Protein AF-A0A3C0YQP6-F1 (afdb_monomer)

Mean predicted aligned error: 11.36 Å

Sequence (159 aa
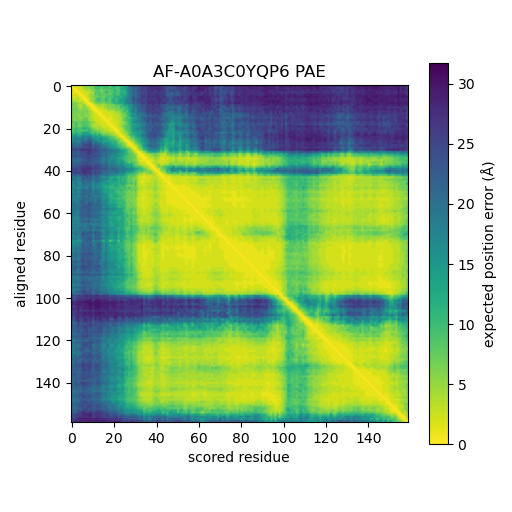):
MQRHLARFGKLDANDVVGLISKVEVSIDPDTDFGVAVFSPKKMIKPFTRGQRRYIEAMVNHDLTFCTGPAGTGKTYLAVAVAVSMLKKKQIRKIVLARPAVEAGEKLGFLPGDIEAKVNPYLRPLFDSLEDMMDFAQMRKLADMDIIEVIPLAFMRGRT

Secondary structure (DSSP, 8-state):
-HHHHHHHS---HHHHHHHHHHHHTTS-S-TT--EE-SSTT-EE--SSHHHHHHHHHHHH-S-------TTSSHHHHHHHHHHHHHHTTS-S-EEEEE-SS-TT-------S-HHHHHHHHHHHHHHHHHTTS-HHHHHHHHHTTSEEEEEGGGGTT--

Foldseek 3Di:
DVVVCVVPVDDDPVNVVVVVVVVVVQQDPPFPDFQAAAPNPDTHTQRGPVLVVQLVCVVPDPDDDDDDDPPNCNLLSVLSSVRSCVVVVVDQAAEAEDAQDDPPDDLDDDPDDPCSSRVVVQVVVVVSVCVRHPPVVVVVCVVVNRYHRYYPVVPPPPD

pLDDT: mean 80.61, std 15.02, range [41.62, 96.5]

Solvent-accessible surface area (backbone atoms only — not comparable to full-atom values): 9839 Å² total; per-residue (Å²): 109,70,73,52,42,75,71,62,78,60,83,54,73,64,56,51,53,56,49,49,52,60,55,50,73,50,42,62,85,79,69,85,61,57,41,58,39,70,34,93,85,52,62,55,57,61,71,33,62,70,48,42,51,50,55,52,41,56,74,76,35,98,75,70,88,86,85,78,68,89,90,73,45,68,68,57,54,52,51,41,49,52,46,24,34,42,76,70,63,74,44,84,63,48,78,47,69,43,74,84,58,66,96,86,62,72,84,66,88,62,83,70,57,76,61,68,57,46,48,74,75,49,41,68,59,52,55,51,47,54,74,36,25,54,65,72,58,50,50,53,35,38,79,68,67,30,40,41,81,47,48,45,84,72,57,73,88,78,126

Radius of gyration: 19.97 Å; Cα contacts (8 Å, |Δi|>4): 151; chains: 1; bounding box: 54×29×54 Å

Structure (mmCIF, N/CA/C/O backbone):
data_AF-A0A3C0YQP6-F1
#
_entry.id   AF-A0A3C0YQP6-F1
#
loop_
_atom_site.group_PDB
_atom_site.id
_atom_site.type_symbol
_atom_site.label_atom_id
_atom_site.label_alt_id
_atom_site.label_comp_id
_atom_site.label_asym_id
_atom_site.label_entity_id
_atom_site.label_seq_id
_atom_site.pdbx_PDB_ins_code
_atom_site.Cartn_x
_atom_site.Cartn_y
_atom_site.Cartn_z
_atom_site.occupancy
_atom_site.B_iso_or_equiv
_atom_site.auth_seq_id
_atom_site.auth_comp_id
_atom_site.auth_asym_id
_atom_site.auth_atom_id
_atom_site.pdbx_PDB_model_num
ATOM 1 N N . MET A 1 1 ? 24.468 1.409 -19.617 1.00 58.34 1 MET A N 1
ATOM 2 C CA . MET A 1 1 ? 25.437 2.520 -19.496 1.00 58.34 1 MET A CA 1
ATOM 3 C C . MET A 1 1 ? 26.795 2.054 -18.957 1.00 58.34 1 MET A C 1
ATOM 5 O O . MET A 1 1 ? 27.735 2.036 -19.735 1.00 58.34 1 MET A O 1
ATOM 9 N N . GLN A 1 2 ? 26.906 1.563 -17.711 1.00 55.31 2 GLN A N 1
ATOM 10 C CA . GLN A 1 2 ? 28.197 1.138 -17.114 1.00 55.31 2 GLN A CA 1
ATOM 11 C C . GLN A 1 2 ? 28.961 0.056 -17.906 1.00 55.31 2 GLN A C 1
ATOM 13 O O . GLN A 1 2 ? 30.169 0.168 -18.076 1.00 55.31 2 GLN A O 1
ATOM 18 N N . ARG A 1 3 ? 28.274 -0.954 -18.463 1.00 58.31 3 ARG A N 1
ATOM 19 C CA . ARG A 1 3 ? 28.918 -2.009 -19.279 1.00 58.31 3 ARG A CA 1
ATOM 20 C C . ARG A 1 3 ? 29.459 -1.522 -20.632 1.00 58.31 3 ARG A C 1
ATOM 22 O O . ARG A 1 3 ? 30.394 -2.120 -21.145 1.00 58.31 3 ARG A O 1
ATOM 29 N N . HIS A 1 4 ? 28.872 -0.470 -21.211 1.00 63.62 4 HIS A N 1
ATOM 30 C CA . HIS A 1 4 ? 29.332 0.110 -22.484 1.00 63.62 4 HIS A CA 1
ATOM 31 C C . HIS A 1 4 ? 30.536 1.025 -22.252 1.00 63.62 4 HIS A C 1
ATOM 33 O O . HIS A 1 4 ? 31.543 0.895 -22.939 1.00 63.62 4 HIS A O 1
ATOM 39 N N . LEU A 1 5 ? 30.486 1.838 -21.186 1.00 61.31 5 LEU A N 1
ATOM 40 C CA . LEU A 1 5 ? 31.622 2.647 -20.726 1.00 61.31 5 LEU A CA 1
ATOM 41 C C . LEU A 1 5 ? 32.848 1.787 -20.402 1.00 61.31 5 LEU A C 1
ATOM 43 O O . LEU A 1 5 ? 33.950 2.102 -20.834 1.00 61.31 5 LEU A O 1
ATOM 4
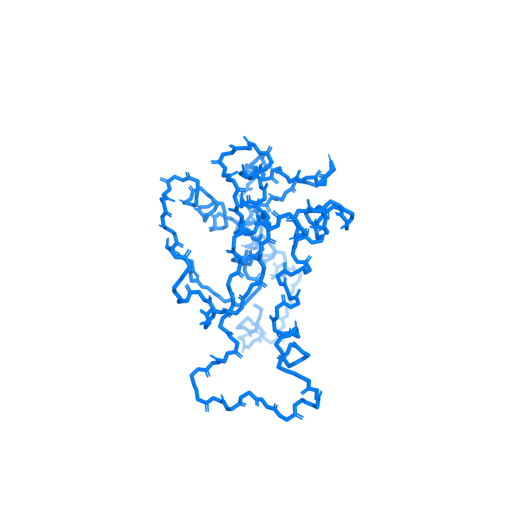7 N N . ALA A 1 6 ? 32.643 0.675 -19.689 1.00 65.25 6 ALA A N 1
ATOM 48 C CA . ALA A 1 6 ? 33.711 -0.254 -19.330 1.00 65.25 6 ALA A CA 1
ATOM 49 C C . ALA A 1 6 ? 34.341 -0.962 -20.543 1.00 65.25 6 ALA A C 1
ATOM 51 O O . ALA A 1 6 ? 35.459 -1.455 -20.443 1.00 65.25 6 ALA A O 1
ATOM 52 N N . ARG A 1 7 ? 33.632 -1.032 -21.679 1.00 63.12 7 ARG A N 1
ATOM 53 C CA . ARG A 1 7 ? 34.079 -1.752 -22.879 1.00 63.12 7 ARG A CA 1
ATOM 54 C C . ARG A 1 7 ? 34.675 -0.838 -23.951 1.00 63.12 7 ARG A C 1
ATOM 56 O O . ARG A 1 7 ? 35.552 -1.284 -24.680 1.00 63.12 7 ARG A O 1
ATOM 63 N N . PHE A 1 8 ? 34.219 0.411 -24.050 1.00 68.19 8 PHE A N 1
ATOM 64 C CA . PHE A 1 8 ? 34.611 1.328 -25.129 1.00 68.19 8 PHE A CA 1
ATOM 65 C C . PHE A 1 8 ? 35.222 2.651 -24.648 1.00 68.19 8 PHE A C 1
ATOM 67 O O . PHE A 1 8 ? 35.704 3.425 -25.471 1.00 68.19 8 PHE A O 1
ATOM 74 N N . GLY A 1 9 ? 35.231 2.929 -23.338 1.00 69.69 9 GLY A N 1
ATOM 75 C CA . GLY A 1 9 ? 35.923 4.079 -22.736 1.00 69.69 9 GLY A CA 1
ATOM 76 C C . GLY A 1 9 ? 35.346 5.463 -23.065 1.00 69.69 9 GLY A C 1
ATOM 77 O O . GLY A 1 9 ? 35.785 6.454 -22.490 1.00 69.69 9 GLY A O 1
ATOM 78 N N . LYS A 1 10 ? 34.355 5.553 -23.957 1.00 77.12 10 LYS A N 1
ATOM 79 C CA . LYS A 1 10 ? 33.652 6.784 -24.332 1.00 77.12 10 LYS A CA 1
ATOM 80 C C . LYS A 1 10 ? 32.188 6.484 -24.648 1.00 77.12 10 LYS A C 1
ATOM 82 O O . LYS A 1 10 ? 31.852 5.360 -25.010 1.00 77.12 10 LYS A O 1
ATOM 87 N N . LEU A 1 11 ? 31.336 7.489 -24.480 1.00 73.94 11 LEU A N 1
ATOM 88 C CA . LEU A 1 11 ? 29.963 7.495 -24.980 1.00 73.94 11 LEU A CA 1
ATOM 89 C C . LEU A 1 11 ? 29.897 8.507 -26.111 1.00 73.94 11 LEU A C 1
ATOM 91 O O . LEU A 1 11 ? 30.295 9.656 -25.911 1.00 73.94 11 LEU A O 1
ATOM 95 N N . ASP A 1 12 ? 29.402 8.092 -27.269 1.00 81.06 12 ASP A N 1
ATOM 96 C CA . ASP A 1 12 ? 29.053 9.025 -28.333 1.00 81.06 12 ASP A CA 1
ATOM 97 C C . ASP A 1 12 ? 27.547 9.347 -28.332 1.00 81.06 12 ASP A C 1
ATOM 99 O O . ASP A 1 12 ? 26.745 8.757 -27.601 1.00 81.06 12 ASP A O 1
ATOM 103 N N . ALA A 1 13 ? 27.153 10.347 -29.122 1.00 73.62 13 ALA A N 1
ATOM 104 C CA . ALA A 1 13 ? 25.756 10.765 -29.211 1.00 73.62 13 ALA A CA 1
ATOM 105 C C . ALA A 1 13 ? 24.844 9.639 -29.739 1.00 73.62 13 ALA A C 1
ATOM 107 O O . ALA A 1 13 ? 23.687 9.546 -29.331 1.00 73.62 13 ALA A O 1
ATOM 108 N N . ASN A 1 14 ? 25.367 8.747 -30.583 1.00 75.00 14 ASN A N 1
ATOM 109 C CA . ASN A 1 14 ? 24.609 7.636 -31.154 1.00 75.00 14 ASN A CA 1
ATOM 110 C C . ASN A 1 14 ? 24.379 6.520 -30.127 1.00 75.00 14 ASN A C 1
ATOM 112 O O . ASN A 1 14 ? 23.309 5.915 -30.112 1.00 75.00 14 ASN A O 1
ATOM 116 N N . ASP A 1 15 ? 25.327 6.293 -29.218 1.00 74.81 15 ASP A N 1
ATOM 117 C CA . ASP A 1 15 ? 25.189 5.384 -28.084 1.00 74.81 15 ASP A CA 1
ATOM 118 C C . ASP A 1 15 ? 24.096 5.861 -27.127 1.00 74.81 15 ASP A C 1
ATOM 120 O O . ASP A 1 15 ? 23.300 5.061 -26.631 1.00 74.81 15 ASP A O 1
ATOM 124 N N . VAL A 1 16 ? 24.033 7.172 -26.876 1.00 72.62 16 VAL A N 1
ATOM 125 C CA . VAL A 1 16 ? 22.997 7.775 -26.029 1.00 72.62 16 VAL A CA 1
ATOM 126 C C . VAL A 1 16 ? 21.626 7.629 -26.686 1.00 72.62 16 VAL A C 1
ATOM 128 O O . VAL A 1 16 ? 20.701 7.135 -26.044 1.00 72.62 16 VAL A O 1
ATOM 131 N N . VAL A 1 17 ? 21.502 7.951 -27.976 1.00 74.00 17 VAL A N 1
ATOM 132 C CA . VAL A 1 17 ? 20.252 7.780 -28.739 1.00 74.00 17 VAL A CA 1
ATOM 133 C C . VAL A 
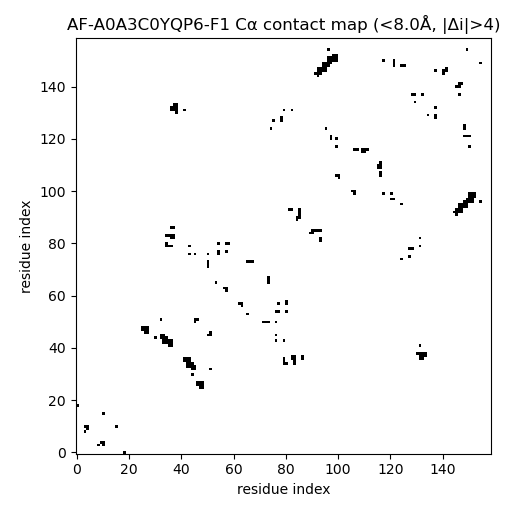1 17 ? 19.836 6.302 -28.816 1.00 74.00 17 VAL A C 1
ATOM 135 O O . VAL A 1 17 ? 18.668 5.964 -28.614 1.00 74.00 17 VAL A O 1
ATOM 138 N N . GLY A 1 18 ? 20.786 5.389 -29.021 1.00 70.12 18 GLY A N 1
ATOM 139 C CA . GLY A 1 18 ? 20.561 3.941 -29.037 1.00 70.12 18 GLY A CA 1
ATOM 140 C C . GLY A 1 18 ? 20.160 3.355 -27.676 1.00 70.12 18 GLY A C 1
ATOM 141 O O . GLY A 1 18 ? 19.450 2.351 -27.601 1.00 70.12 18 GLY A O 1
ATOM 142 N N . LEU A 1 19 ? 20.600 3.968 -26.575 1.00 71.38 19 LEU A N 1
ATOM 143 C CA . LEU A 1 19 ? 20.184 3.590 -25.224 1.00 71.38 19 LEU A CA 1
ATOM 144 C C . LEU A 1 19 ? 18.819 4.179 -24.859 1.00 71.38 19 LEU A C 1
ATOM 146 O O . LEU A 1 19 ? 18.021 3.468 -24.253 1.00 71.38 19 LEU A O 1
ATOM 150 N N . ILE A 1 20 ? 18.534 5.424 -25.249 1.00 69.88 20 ILE A N 1
ATOM 151 C CA . ILE A 1 20 ? 17.230 6.069 -25.039 1.00 69.88 20 ILE A CA 1
ATOM 152 C C . ILE A 1 20 ? 16.140 5.304 -25.791 1.00 69.88 20 ILE A C 1
ATOM 154 O O . ILE A 1 20 ? 15.153 4.912 -25.181 1.00 69.88 20 ILE A O 1
ATOM 158 N N . SER A 1 21 ? 16.369 4.965 -27.060 1.00 63.53 21 SER A N 1
ATOM 159 C CA . SER A 1 21 ? 15.434 4.146 -27.848 1.00 63.53 21 SER A CA 1
ATOM 160 C C . SER A 1 21 ? 15.189 2.761 -27.231 1.00 63.53 21 SER A C 1
ATOM 162 O O . SER A 1 21 ? 14.059 2.282 -27.206 1.00 63.53 21 SER A O 1
ATOM 164 N N . LYS A 1 22 ? 16.204 2.117 -26.637 1.00 62.28 22 LYS A N 1
ATOM 165 C CA . LYS A 1 22 ? 16.007 0.861 -25.882 1.00 62.28 22 LYS A CA 1
ATOM 166 C C . LYS A 1 22 ? 15.187 1.037 -24.602 1.00 62.28 22 LYS A C 1
ATOM 168 O O . LYS A 1 22 ? 14.529 0.085 -24.187 1.00 62.28 22 LYS A O 1
ATOM 173 N N . VAL A 1 23 ? 15.235 2.209 -23.970 1.00 60.88 23 VAL A N 1
ATOM 174 C CA . VAL A 1 23 ? 14.387 2.548 -22.817 1.00 60.88 23 VAL A CA 1
ATOM 175 C C . VAL A 1 23 ? 12.955 2.834 -23.282 1.00 60.88 23 VAL A C 1
ATOM 177 O O . VAL A 1 23 ? 12.015 2.302 -22.691 1.00 60.88 23 VAL A O 1
ATOM 180 N N . GLU A 1 24 ? 12.780 3.562 -24.385 1.00 53.66 24 GLU A N 1
ATOM 181 C CA . GLU A 1 24 ? 11.471 3.831 -25.000 1.00 53.66 24 GLU A CA 1
ATOM 182 C C . GLU A 1 24 ? 10.733 2.548 -25.404 1.00 53.66 24 GLU A C 1
ATOM 184 O O . GLU A 1 24 ? 9.534 2.450 -25.177 1.00 53.66 24 GLU A O 1
ATOM 189 N N . VAL A 1 25 ? 11.434 1.507 -25.874 1.00 51.38 25 VAL A N 1
ATOM 190 C CA . VAL A 1 25 ? 10.823 0.204 -26.228 1.00 51.38 25 VAL A CA 1
ATOM 191 C C . VAL A 1 25 ? 10.158 -0.511 -25.033 1.00 51.38 25 VAL A C 1
ATOM 193 O O . VAL A 1 25 ? 9.355 -1.424 -25.224 1.00 51.38 25 VAL A O 1
ATOM 196 N N . SER A 1 26 ? 10.441 -0.108 -23.789 1.00 53.56 26 SER A N 1
ATOM 197 C CA . SER A 1 26 ? 9.759 -0.644 -22.597 1.00 53.56 26 SER A CA 1
ATOM 198 C C . SER A 1 26 ? 8.542 0.167 -22.127 1.00 53.56 26 SER A C 1
ATOM 200 O O . SER A 1 26 ? 7.826 -0.286 -21.224 1.00 53.56 26 SER A O 1
ATOM 202 N N . ILE A 1 27 ? 8.282 1.309 -22.767 1.00 53.25 27 ILE A N 1
ATOM 203 C CA . ILE A 1 27 ? 7.080 2.125 -22.603 1.00 53.25 27 ILE A CA 1
ATOM 204 C C . ILE A 1 27 ? 6.091 1.665 -23.678 1.00 53.25 27 ILE A C 1
ATOM 206 O O . ILE A 1 27 ? 6.289 1.883 -24.869 1.00 53.25 27 ILE A O 1
ATOM 210 N N . ASP A 1 28 ? 5.048 0.956 -23.258 1.00 53.28 28 ASP A N 1
ATOM 211 C CA . ASP A 1 28 ? 3.987 0.498 -24.157 1.00 53.28 28 ASP A CA 1
ATOM 212 C C . ASP A 1 28 ? 3.206 1.724 -24.679 1.00 53.28 28 ASP A C 1
ATOM 214 O O . ASP A 1 28 ? 2.728 2.498 -23.846 1.00 53.28 28 ASP A O 1
ATOM 218 N N . PRO A 1 29 ? 3.087 1.954 -26.001 1.00 47.88 29 PRO A N 1
ATOM 219 C CA . PRO A 1 29 ? 2.411 3.131 -26.555 1.00 47.88 29 PRO A CA 1
ATOM 220 C C . PRO A 1 29 ? 0.894 3.158 -26.293 1.00 47.88 29 PRO A C 1
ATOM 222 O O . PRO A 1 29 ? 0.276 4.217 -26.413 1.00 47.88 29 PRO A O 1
-----
Within the data above, the span starting at the line containing "ATOM 89 C C" and ending at the line containing "ATOM 131 N N" is to be retyped exactly, with no other lines.

ATOM 89 C C . LEU A 1 11 ? 29.897 8.507 -26.111 1.00 73.94 11 LEU A C 1
ATOM 91 O O . LEU A 1 11 ? 30.295 9.656 -25.911 1.00 73.94 11 LEU A O 1
ATOM 95 N N . ASP A 1 12 ? 29.402 8.092 -27.269 1.00 81.06 12 ASP A N 1
ATOM 96 C CA . ASP A 1 12 ? 29.053 9.025 -28.333 1.00 81.06 12 ASP A CA 1
ATOM 97 C C . ASP A 1 12 ? 27.547 9.347 -28.332 1.00 81.06 12 ASP A C 1
ATOM 99 O O . ASP A 1 12 ? 26.745 8.757 -27.601 1.00 81.06 12 ASP A O 1
ATOM 103 N N . ALA A 1 13 ? 27.153 10.347 -29.122 1.00 73.62 13 ALA A N 1
ATOM 104 C CA . ALA A 1 13 ? 25.756 10.765 -29.211 1.00 73.62 13 ALA A CA 1
ATOM 105 C C . ALA A 1 13 ? 24.844 9.639 -29.739 1.00 73.62 13 ALA A C 1
ATOM 107 O O . ALA A 1 13 ? 23.687 9.546 -29.331 1.00 73.62 13 ALA A O 1
ATOM 108 N N . ASN A 1 14 ? 25.367 8.747 -30.583 1.00 75.00 14 ASN A N 1
ATOM 109 C CA . ASN A 1 14 ? 24.609 7.636 -31.154 1.00 75.00 14 ASN A CA 1
ATOM 110 C C . ASN A 1 14 ? 24.379 6.520 -30.127 1.00 75.00 14 ASN A C 1
ATOM 112 O O . ASN A 1 14 ? 23.309 5.915 -30.112 1.00 75.00 14 ASN A O 1
ATOM 116 N N . ASP A 1 15 ? 25.327 6.293 -29.218 1.00 74.81 15 ASP A N 1
ATOM 117 C CA . ASP A 1 15 ? 25.189 5.384 -28.084 1.00 74.81 15 ASP A CA 1
ATOM 118 C C . ASP A 1 15 ? 24.096 5.861 -27.127 1.00 74.81 15 ASP A C 1
ATOM 120 O O . ASP A 1 15 ? 23.300 5.061 -26.631 1.00 74.81 15 ASP A O 1
ATOM 124 N N . VAL A 1 16 ? 24.033 7.172 -26.876 1.00 72.62 16 VAL A N 1
ATOM 125 C CA . VAL A 1 16 ? 22.997 7.775 -26.029 1.00 72.62 16 VAL A CA 1
ATOM 126 C C . VAL A 1 16 ? 21.626 7.629 -26.686 1.00 72.62 16 VAL A C 1
ATOM 128 O O . VAL A 1 16 ? 20.701 7.135 -26.044 1.00 72.62 16 VAL A O 1
ATOM 131 N N . VAL A 1 17 ? 21.502 7.951 -27.976 1.00 74.00 17 VAL A N 1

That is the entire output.